E então, o declínio: o casamento de Martin, que parecia ter reacendido a chama da paixão, entra em um conflito quase sem volta. Nikolaj sobrecarrega a esposa, que chega a tornar-se mãe do próprio marido. Peter, o professor de música, incentiva um aluno a beber antes da avaliação final que pode decidir se ele vai para a faculdade ou se repete o ano. E Tommy, o professor de educação física, esse é quem mais sofre com o alto nível alcoólico no corpo.
Dirigido por Thomas Vinterberg, Druk é um filme tão bonito, com essa cara de cinema independente e que oferece, no final, uma sequência maravilhosa de Mads Mikkelsen dançando e é por esse motivo que amo cinema.

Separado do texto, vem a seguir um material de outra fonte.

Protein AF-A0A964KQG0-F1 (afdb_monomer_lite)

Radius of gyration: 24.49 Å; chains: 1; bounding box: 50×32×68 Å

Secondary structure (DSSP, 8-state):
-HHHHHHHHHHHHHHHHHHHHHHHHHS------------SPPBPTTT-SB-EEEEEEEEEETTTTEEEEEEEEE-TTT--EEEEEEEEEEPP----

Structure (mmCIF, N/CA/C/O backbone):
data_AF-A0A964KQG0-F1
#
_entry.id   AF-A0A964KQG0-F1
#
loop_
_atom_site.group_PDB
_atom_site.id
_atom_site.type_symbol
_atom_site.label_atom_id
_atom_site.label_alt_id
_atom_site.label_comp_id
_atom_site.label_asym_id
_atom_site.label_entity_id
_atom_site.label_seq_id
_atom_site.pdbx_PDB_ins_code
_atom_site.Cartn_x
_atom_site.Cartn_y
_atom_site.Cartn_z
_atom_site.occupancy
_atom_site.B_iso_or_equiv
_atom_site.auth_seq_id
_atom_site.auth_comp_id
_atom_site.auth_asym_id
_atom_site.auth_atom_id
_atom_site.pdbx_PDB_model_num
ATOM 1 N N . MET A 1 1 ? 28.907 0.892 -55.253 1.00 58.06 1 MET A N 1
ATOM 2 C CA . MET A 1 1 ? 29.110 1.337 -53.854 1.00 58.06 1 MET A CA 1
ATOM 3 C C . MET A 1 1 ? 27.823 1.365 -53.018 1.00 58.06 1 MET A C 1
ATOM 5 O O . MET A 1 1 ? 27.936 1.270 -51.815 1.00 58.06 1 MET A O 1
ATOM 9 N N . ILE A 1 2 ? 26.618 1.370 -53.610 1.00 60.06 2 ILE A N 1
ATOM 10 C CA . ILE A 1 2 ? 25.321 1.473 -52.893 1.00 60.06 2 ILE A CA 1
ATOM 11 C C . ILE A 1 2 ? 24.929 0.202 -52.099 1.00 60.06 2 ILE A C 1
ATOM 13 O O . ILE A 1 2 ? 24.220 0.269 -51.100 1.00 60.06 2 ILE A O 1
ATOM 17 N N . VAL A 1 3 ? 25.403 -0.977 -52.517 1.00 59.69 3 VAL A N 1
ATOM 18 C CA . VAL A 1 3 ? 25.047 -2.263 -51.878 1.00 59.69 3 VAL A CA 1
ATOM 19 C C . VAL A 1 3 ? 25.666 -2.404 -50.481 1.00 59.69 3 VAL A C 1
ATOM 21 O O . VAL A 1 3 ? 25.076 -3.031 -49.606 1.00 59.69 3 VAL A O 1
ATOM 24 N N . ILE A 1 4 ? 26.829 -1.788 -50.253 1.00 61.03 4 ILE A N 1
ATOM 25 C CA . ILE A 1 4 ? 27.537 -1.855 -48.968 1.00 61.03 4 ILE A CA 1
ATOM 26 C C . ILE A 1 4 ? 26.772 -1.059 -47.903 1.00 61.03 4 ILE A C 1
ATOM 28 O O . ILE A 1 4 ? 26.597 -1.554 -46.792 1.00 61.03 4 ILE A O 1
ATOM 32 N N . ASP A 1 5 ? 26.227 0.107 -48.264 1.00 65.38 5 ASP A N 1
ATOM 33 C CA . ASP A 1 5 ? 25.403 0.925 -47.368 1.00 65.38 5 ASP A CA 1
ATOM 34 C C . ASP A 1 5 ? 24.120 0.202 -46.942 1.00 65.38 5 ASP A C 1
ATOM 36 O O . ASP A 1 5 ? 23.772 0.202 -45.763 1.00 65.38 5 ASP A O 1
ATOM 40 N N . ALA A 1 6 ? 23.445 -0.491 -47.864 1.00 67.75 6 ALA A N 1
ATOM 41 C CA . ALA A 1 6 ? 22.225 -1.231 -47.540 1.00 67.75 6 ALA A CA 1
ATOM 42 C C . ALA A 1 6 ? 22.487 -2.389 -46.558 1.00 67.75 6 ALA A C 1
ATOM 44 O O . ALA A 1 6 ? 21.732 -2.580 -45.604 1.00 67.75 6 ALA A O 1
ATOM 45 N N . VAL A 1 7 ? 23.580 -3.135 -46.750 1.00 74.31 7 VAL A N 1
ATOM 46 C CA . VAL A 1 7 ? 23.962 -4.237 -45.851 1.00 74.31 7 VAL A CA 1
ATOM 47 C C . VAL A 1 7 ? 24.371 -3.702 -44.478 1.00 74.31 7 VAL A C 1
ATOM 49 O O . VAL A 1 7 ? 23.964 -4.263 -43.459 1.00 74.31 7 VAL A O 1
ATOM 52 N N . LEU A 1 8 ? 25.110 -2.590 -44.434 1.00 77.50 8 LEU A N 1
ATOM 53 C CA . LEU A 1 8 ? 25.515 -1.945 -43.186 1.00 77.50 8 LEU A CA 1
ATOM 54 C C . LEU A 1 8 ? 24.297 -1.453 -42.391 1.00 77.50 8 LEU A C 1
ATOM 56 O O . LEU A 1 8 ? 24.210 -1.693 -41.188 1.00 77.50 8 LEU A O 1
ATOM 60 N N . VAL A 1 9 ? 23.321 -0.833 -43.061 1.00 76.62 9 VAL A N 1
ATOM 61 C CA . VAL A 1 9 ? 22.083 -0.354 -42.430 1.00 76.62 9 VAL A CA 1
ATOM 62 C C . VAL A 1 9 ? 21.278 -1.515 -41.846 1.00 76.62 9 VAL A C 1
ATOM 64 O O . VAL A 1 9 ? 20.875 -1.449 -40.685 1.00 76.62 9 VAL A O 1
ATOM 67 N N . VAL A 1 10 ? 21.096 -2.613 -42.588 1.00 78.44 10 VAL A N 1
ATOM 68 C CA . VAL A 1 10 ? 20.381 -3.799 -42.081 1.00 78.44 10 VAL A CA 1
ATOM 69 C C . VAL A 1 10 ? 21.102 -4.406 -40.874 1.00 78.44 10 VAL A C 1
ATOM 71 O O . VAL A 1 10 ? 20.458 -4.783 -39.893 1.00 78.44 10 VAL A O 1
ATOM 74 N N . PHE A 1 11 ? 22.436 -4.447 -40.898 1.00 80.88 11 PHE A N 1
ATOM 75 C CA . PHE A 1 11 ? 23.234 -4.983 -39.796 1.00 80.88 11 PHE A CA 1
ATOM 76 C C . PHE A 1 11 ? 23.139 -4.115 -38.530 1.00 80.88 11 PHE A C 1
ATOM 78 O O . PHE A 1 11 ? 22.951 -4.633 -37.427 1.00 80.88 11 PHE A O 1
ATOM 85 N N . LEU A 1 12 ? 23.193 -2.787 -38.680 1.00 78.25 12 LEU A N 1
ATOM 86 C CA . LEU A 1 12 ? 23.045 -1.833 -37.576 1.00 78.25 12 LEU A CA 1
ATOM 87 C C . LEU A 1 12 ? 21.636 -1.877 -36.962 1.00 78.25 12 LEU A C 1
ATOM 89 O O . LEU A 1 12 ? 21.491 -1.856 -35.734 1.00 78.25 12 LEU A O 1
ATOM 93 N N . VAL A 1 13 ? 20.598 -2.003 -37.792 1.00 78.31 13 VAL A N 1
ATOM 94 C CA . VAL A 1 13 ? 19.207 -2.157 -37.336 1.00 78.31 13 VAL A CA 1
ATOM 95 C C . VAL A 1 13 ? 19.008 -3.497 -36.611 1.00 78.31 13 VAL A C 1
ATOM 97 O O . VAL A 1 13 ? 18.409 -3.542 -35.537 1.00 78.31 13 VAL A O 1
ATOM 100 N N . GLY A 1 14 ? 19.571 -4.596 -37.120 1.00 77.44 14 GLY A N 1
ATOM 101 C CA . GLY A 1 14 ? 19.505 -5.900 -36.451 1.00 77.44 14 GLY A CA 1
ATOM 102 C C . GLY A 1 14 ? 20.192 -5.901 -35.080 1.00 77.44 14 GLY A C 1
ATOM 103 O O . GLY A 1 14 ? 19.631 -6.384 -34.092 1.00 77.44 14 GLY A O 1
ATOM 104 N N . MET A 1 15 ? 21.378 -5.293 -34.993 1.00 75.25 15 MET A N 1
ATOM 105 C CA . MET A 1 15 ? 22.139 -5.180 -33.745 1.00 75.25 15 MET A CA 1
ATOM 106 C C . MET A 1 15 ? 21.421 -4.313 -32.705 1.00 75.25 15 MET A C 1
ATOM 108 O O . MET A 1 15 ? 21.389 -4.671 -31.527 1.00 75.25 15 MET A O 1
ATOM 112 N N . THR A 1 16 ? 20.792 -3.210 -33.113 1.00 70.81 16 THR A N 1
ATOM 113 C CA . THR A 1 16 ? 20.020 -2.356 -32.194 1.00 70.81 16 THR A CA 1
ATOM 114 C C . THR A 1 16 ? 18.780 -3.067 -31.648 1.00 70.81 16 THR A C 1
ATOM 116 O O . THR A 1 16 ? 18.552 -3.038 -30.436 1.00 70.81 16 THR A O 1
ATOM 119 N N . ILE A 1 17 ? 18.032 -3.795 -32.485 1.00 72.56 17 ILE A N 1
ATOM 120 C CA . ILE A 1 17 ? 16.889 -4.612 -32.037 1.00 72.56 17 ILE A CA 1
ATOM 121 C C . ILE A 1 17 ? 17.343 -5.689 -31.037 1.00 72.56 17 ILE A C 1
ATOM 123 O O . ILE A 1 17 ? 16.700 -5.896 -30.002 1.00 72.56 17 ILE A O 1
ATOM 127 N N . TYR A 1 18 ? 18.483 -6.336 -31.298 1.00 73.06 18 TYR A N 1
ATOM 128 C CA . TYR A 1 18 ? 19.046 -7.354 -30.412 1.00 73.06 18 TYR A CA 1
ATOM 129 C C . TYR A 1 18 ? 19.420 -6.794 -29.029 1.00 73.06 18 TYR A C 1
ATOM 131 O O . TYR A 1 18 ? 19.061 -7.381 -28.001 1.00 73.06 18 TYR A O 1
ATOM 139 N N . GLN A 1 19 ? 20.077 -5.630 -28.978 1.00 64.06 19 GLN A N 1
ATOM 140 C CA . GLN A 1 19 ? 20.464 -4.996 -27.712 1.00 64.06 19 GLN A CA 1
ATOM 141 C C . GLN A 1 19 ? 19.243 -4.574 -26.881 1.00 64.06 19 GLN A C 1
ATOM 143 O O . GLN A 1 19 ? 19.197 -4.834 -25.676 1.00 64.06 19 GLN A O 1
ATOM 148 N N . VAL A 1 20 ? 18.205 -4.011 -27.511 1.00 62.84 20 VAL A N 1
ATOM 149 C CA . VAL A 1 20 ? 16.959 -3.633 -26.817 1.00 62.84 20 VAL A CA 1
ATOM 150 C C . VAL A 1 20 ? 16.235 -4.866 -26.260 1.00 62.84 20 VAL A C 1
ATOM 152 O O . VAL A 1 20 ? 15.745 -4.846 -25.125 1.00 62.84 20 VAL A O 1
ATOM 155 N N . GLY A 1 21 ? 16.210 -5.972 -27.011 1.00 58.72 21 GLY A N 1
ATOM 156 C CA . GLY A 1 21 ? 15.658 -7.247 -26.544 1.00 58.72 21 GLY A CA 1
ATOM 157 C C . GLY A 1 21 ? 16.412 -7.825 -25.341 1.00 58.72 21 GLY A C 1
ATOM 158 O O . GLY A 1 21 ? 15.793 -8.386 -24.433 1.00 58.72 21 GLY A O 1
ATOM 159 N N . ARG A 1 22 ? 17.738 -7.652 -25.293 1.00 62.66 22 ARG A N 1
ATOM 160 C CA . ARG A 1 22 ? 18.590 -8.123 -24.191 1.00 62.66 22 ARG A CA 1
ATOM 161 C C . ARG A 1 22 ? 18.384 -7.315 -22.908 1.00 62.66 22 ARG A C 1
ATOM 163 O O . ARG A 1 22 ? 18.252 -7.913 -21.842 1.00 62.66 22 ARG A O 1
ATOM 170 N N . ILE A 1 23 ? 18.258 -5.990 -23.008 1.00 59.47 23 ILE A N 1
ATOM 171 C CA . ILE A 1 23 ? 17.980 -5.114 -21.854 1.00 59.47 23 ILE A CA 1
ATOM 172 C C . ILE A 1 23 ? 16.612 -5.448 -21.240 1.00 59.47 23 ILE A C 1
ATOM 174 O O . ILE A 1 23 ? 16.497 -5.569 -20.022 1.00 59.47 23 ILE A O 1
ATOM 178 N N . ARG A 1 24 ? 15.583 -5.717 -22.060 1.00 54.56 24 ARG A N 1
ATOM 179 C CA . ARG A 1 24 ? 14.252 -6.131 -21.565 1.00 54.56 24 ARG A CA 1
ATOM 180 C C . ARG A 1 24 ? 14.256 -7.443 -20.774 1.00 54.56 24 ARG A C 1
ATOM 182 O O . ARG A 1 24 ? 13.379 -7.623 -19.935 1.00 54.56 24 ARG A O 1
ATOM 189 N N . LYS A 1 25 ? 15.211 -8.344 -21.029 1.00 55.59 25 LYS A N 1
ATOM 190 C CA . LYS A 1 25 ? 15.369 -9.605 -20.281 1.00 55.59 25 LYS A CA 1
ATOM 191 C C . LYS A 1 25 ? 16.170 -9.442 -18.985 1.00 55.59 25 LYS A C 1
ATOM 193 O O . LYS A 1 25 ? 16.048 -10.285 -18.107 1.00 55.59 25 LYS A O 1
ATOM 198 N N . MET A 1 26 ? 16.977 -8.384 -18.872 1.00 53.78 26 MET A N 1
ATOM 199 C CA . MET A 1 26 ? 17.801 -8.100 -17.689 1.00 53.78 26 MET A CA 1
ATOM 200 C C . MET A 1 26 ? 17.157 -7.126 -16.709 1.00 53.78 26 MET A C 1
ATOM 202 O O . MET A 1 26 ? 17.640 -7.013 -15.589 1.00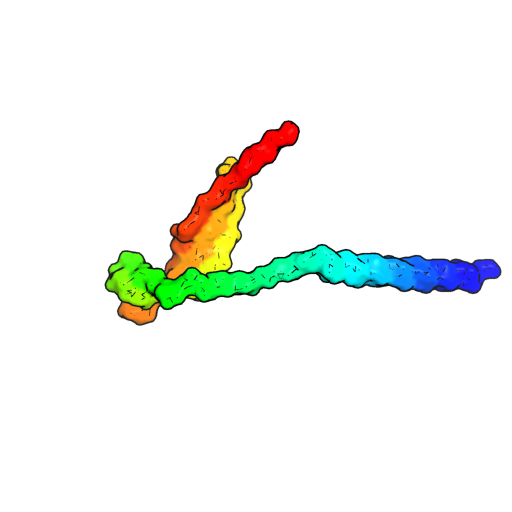 53.78 26 MET A O 1
ATOM 206 N N . ILE A 1 27 ? 16.076 -6.438 -17.087 1.00 53.91 27 ILE A N 1
ATOM 207 C CA . ILE A 1 27 ? 15.238 -5.751 -16.107 1.00 53.91 27 ILE A CA 1
ATOM 208 C C . ILE A 1 27 ? 14.504 -6.858 -15.350 1.00 53.91 27 ILE A C 1
ATOM 210 O O . ILE A 1 27 ? 13.624 -7.491 -15.945 1.00 53.91 27 ILE A O 1
ATOM 214 N N . PRO A 1 28 ? 14.820 -7.126 -14.067 1.00 47.28 28 PRO A N 1
ATOM 215 C CA . PRO A 1 28 ? 13.937 -7.942 -13.267 1.00 47.28 28 PRO A CA 1
ATOM 216 C C . PRO A 1 28 ? 12.604 -7.204 -13.275 1.00 47.28 28 PRO A C 1
ATOM 218 O O . PRO A 1 28 ? 12.453 -6.146 -12.658 1.00 47.28 28 PRO A O 1
ATOM 221 N N . ARG A 1 29 ? 11.621 -7.745 -14.002 1.00 50.16 29 ARG A N 1
ATOM 222 C CA . ARG A 1 29 ? 10.231 -7.509 -13.652 1.00 50.16 29 ARG A CA 1
ATOM 223 C C . ARG A 1 29 ? 10.154 -8.024 -12.231 1.00 50.16 29 ARG A C 1
ATOM 225 O O . ARG A 1 29 ? 10.029 -9.229 -12.033 1.00 50.16 29 ARG A O 1
ATOM 232 N N . ARG A 1 30 ? 10.324 -7.130 -11.248 1.00 50.19 30 ARG A N 1
ATOM 233 C CA . ARG A 1 30 ? 9.897 -7.418 -9.888 1.00 50.19 30 ARG A CA 1
ATOM 234 C C . ARG A 1 30 ? 8.507 -7.998 -10.085 1.00 50.19 30 ARG A C 1
ATOM 236 O O . ARG A 1 30 ? 7.681 -7.324 -10.714 1.00 50.19 30 ARG A O 1
ATOM 243 N N . PRO A 1 31 ? 8.252 -9.241 -9.664 1.00 45.03 31 PRO A N 1
ATOM 244 C CA . PRO A 1 31 ? 6.885 -9.643 -9.495 1.00 45.03 31 PRO A CA 1
ATOM 245 C C . PRO A 1 31 ? 6.334 -8.571 -8.562 1.00 45.03 31 PRO A C 1
ATOM 247 O O . PRO A 1 31 ? 6.744 -8.470 -7.408 1.00 45.03 31 PRO A O 1
ATOM 250 N N . HIS A 1 32 ? 5.451 -7.716 -9.069 1.00 47.81 32 HIS A N 1
ATOM 251 C CA . HIS A 1 32 ? 4.417 -7.171 -8.220 1.00 47.81 32 HIS A CA 1
ATOM 252 C C . HIS A 1 32 ? 3.581 -8.388 -7.837 1.00 47.81 32 HIS A C 1
ATOM 254 O O . HIS A 1 32 ? 2.519 -8.636 -8.393 1.00 47.81 32 HIS A O 1
ATOM 260 N N . THR A 1 33 ? 4.114 -9.215 -6.939 1.00 42.34 33 THR A N 1
ATOM 261 C CA . THR A 1 33 ? 3.286 -9.995 -6.057 1.00 42.34 33 THR A CA 1
ATOM 262 C C . THR A 1 33 ? 2.514 -8.934 -5.285 1.00 42.34 33 THR A C 1
ATOM 264 O O . THR A 1 33 ? 3.126 -8.151 -4.549 1.00 42.34 33 THR A O 1
ATOM 267 N N . PRO A 1 34 ? 1.183 -8.817 -5.449 1.00 46.44 34 PRO A N 1
ATOM 268 C CA . PRO A 1 34 ? 0.410 -8.311 -4.337 1.00 46.44 34 PRO A CA 1
ATOM 269 C C . PRO A 1 34 ? 0.803 -9.231 -3.189 1.00 46.44 34 PRO A C 1
ATOM 271 O O . PRO A 1 34 ? 0.585 -10.440 -3.254 1.00 46.44 34 PRO A O 1
ATOM 274 N N . GLN A 1 35 ? 1.534 -8.689 -2.220 1.00 41.25 35 GLN A N 1
ATOM 275 C CA . GLN A 1 35 ? 1.921 -9.415 -1.029 1.00 41.25 35 GLN A CA 1
ATOM 276 C C . GLN A 1 35 ? 0.606 -9.703 -0.296 1.00 41.25 35 GLN A C 1
ATOM 278 O O . GLN A 1 35 ? 0.135 -8.922 0.527 1.00 41.25 35 GLN A O 1
ATOM 283 N N . ALA A 1 36 ? -0.036 -10.802 -0.686 1.00 42.22 36 ALA A N 1
ATOM 284 C CA . ALA A 1 36 ? -1.238 -11.383 -0.116 1.00 42.22 36 ALA A CA 1
ATOM 285 C C . ALA A 1 36 ? -0.884 -12.036 1.225 1.00 42.22 36 ALA A C 1
ATOM 287 O O . ALA A 1 36 ? -1.204 -13.188 1.474 1.00 42.22 36 ALA A O 1
ATOM 288 N N . ASN A 1 37 ? -0.157 -11.301 2.067 1.00 42.28 37 ASN A N 1
ATOM 289 C CA . ASN A 1 37 ? 0.341 -11.767 3.354 1.00 42.28 37 ASN A CA 1
ATOM 290 C C . ASN A 1 37 ? -0.326 -11.015 4.509 1.00 42.28 37 ASN A C 1
ATOM 292 O O . ASN A 1 37 ? 0.275 -10.758 5.546 1.00 42.28 37 ASN A O 1
ATOM 296 N N . GLN A 1 38 ? -1.593 -10.652 4.322 1.00 45.88 38 GLN A N 1
ATOM 297 C CA . GLN A 1 38 ? -2.496 -10.350 5.424 1.00 45.88 38 GLN A CA 1
ATOM 298 C C . GLN A 1 38 ? -3.640 -11.352 5.352 1.00 45.88 38 GLN A C 1
ATOM 300 O O . GLN A 1 38 ? -4.691 -11.093 4.777 1.00 45.88 38 GLN A O 1
ATOM 305 N N . THR A 1 39 ? -3.391 -12.532 5.918 1.00 49.28 39 THR A N 1
ATOM 306 C CA . THR A 1 39 ? -4.368 -13.617 6.089 1.00 49.28 39 THR A CA 1
ATOM 307 C C . THR A 1 39 ? -5.523 -13.212 7.018 1.00 49.28 39 THR A C 1
ATOM 309 O O . THR A 1 39 ? -6.501 -13.942 7.128 1.00 49.28 39 THR A O 1
ATOM 312 N N . LEU A 1 40 ? -5.466 -12.023 7.634 1.00 52.97 40 LEU A N 1
ATOM 313 C CA . LEU A 1 40 ? -6.596 -11.400 8.312 1.00 52.97 40 LEU A CA 1
ATOM 314 C C . LEU A 1 40 ? -6.971 -10.063 7.643 1.00 52.97 40 LEU A C 1
ATOM 316 O O . LEU A 1 40 ? -6.096 -9.207 7.479 1.00 52.97 40 LEU A O 1
ATOM 320 N N . PRO A 1 41 ? -8.252 -9.853 7.284 1.00 64.19 41 PRO A N 1
ATOM 321 C CA . PRO A 1 41 ? -8.741 -8.547 6.856 1.00 64.19 41 PRO A CA 1
ATOM 322 C C . PRO A 1 41 ? -8.521 -7.508 7.970 1.00 64.19 41 PRO A C 1
ATOM 324 O O . PRO A 1 41 ? -8.836 -7.805 9.126 1.00 64.19 41 PRO A O 1
ATOM 327 N N . PRO A 1 42 ? -8.001 -6.302 7.665 1.00 73.19 42 PRO A N 1
ATOM 328 C CA 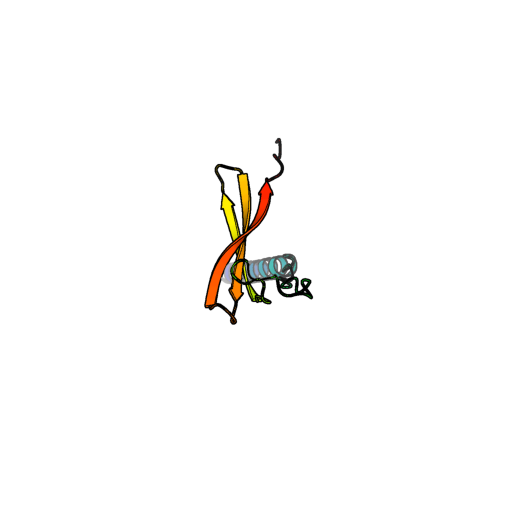. PRO A 1 42 ? -7.877 -5.253 8.671 1.00 73.19 42 PRO A CA 1
ATOM 329 C C . PRO A 1 42 ? -9.257 -4.920 9.264 1.00 73.19 42 PRO A C 1
ATOM 331 O O . PRO A 1 42 ? -10.247 -4.903 8.524 1.00 73.19 42 PRO A O 1
ATOM 334 N N . PRO A 1 43 ? -9.358 -4.650 10.576 1.00 83.06 43 PRO A N 1
ATOM 335 C CA . PRO A 1 43 ? -10.609 -4.199 11.165 1.00 83.06 43 PRO A CA 1
ATOM 336 C C . PRO A 1 43 ? -10.986 -2.824 10.605 1.00 83.06 43 PRO A C 1
ATOM 338 O O . PRO A 1 43 ? -10.136 -1.968 10.352 1.00 83.06 43 PRO A O 1
ATOM 341 N N . CYS A 1 44 ? -12.279 -2.608 10.396 1.00 86.06 44 CYS A N 1
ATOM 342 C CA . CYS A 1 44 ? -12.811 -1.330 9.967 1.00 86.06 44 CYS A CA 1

Quero reproduzir essa cena, um dia, quando estiver bêbada o bastante e estivermos nas ruas comemorando seja lá o que for. Como quando rodopiei ao som de David Bowie no meio da Faria Lima, com meus fones de ouvido, me sentindo Frances Ha e ninguém entendeu. Druk quase entra nessa lista que ainda vou fazer, de filmes sobre o nada. Nada em específico acontece, são apenas pessoas comuns tomando decisões ruins, vivendo suas vidas e acertando corajosos passos de dança que só uma boa cerveja pode permitir.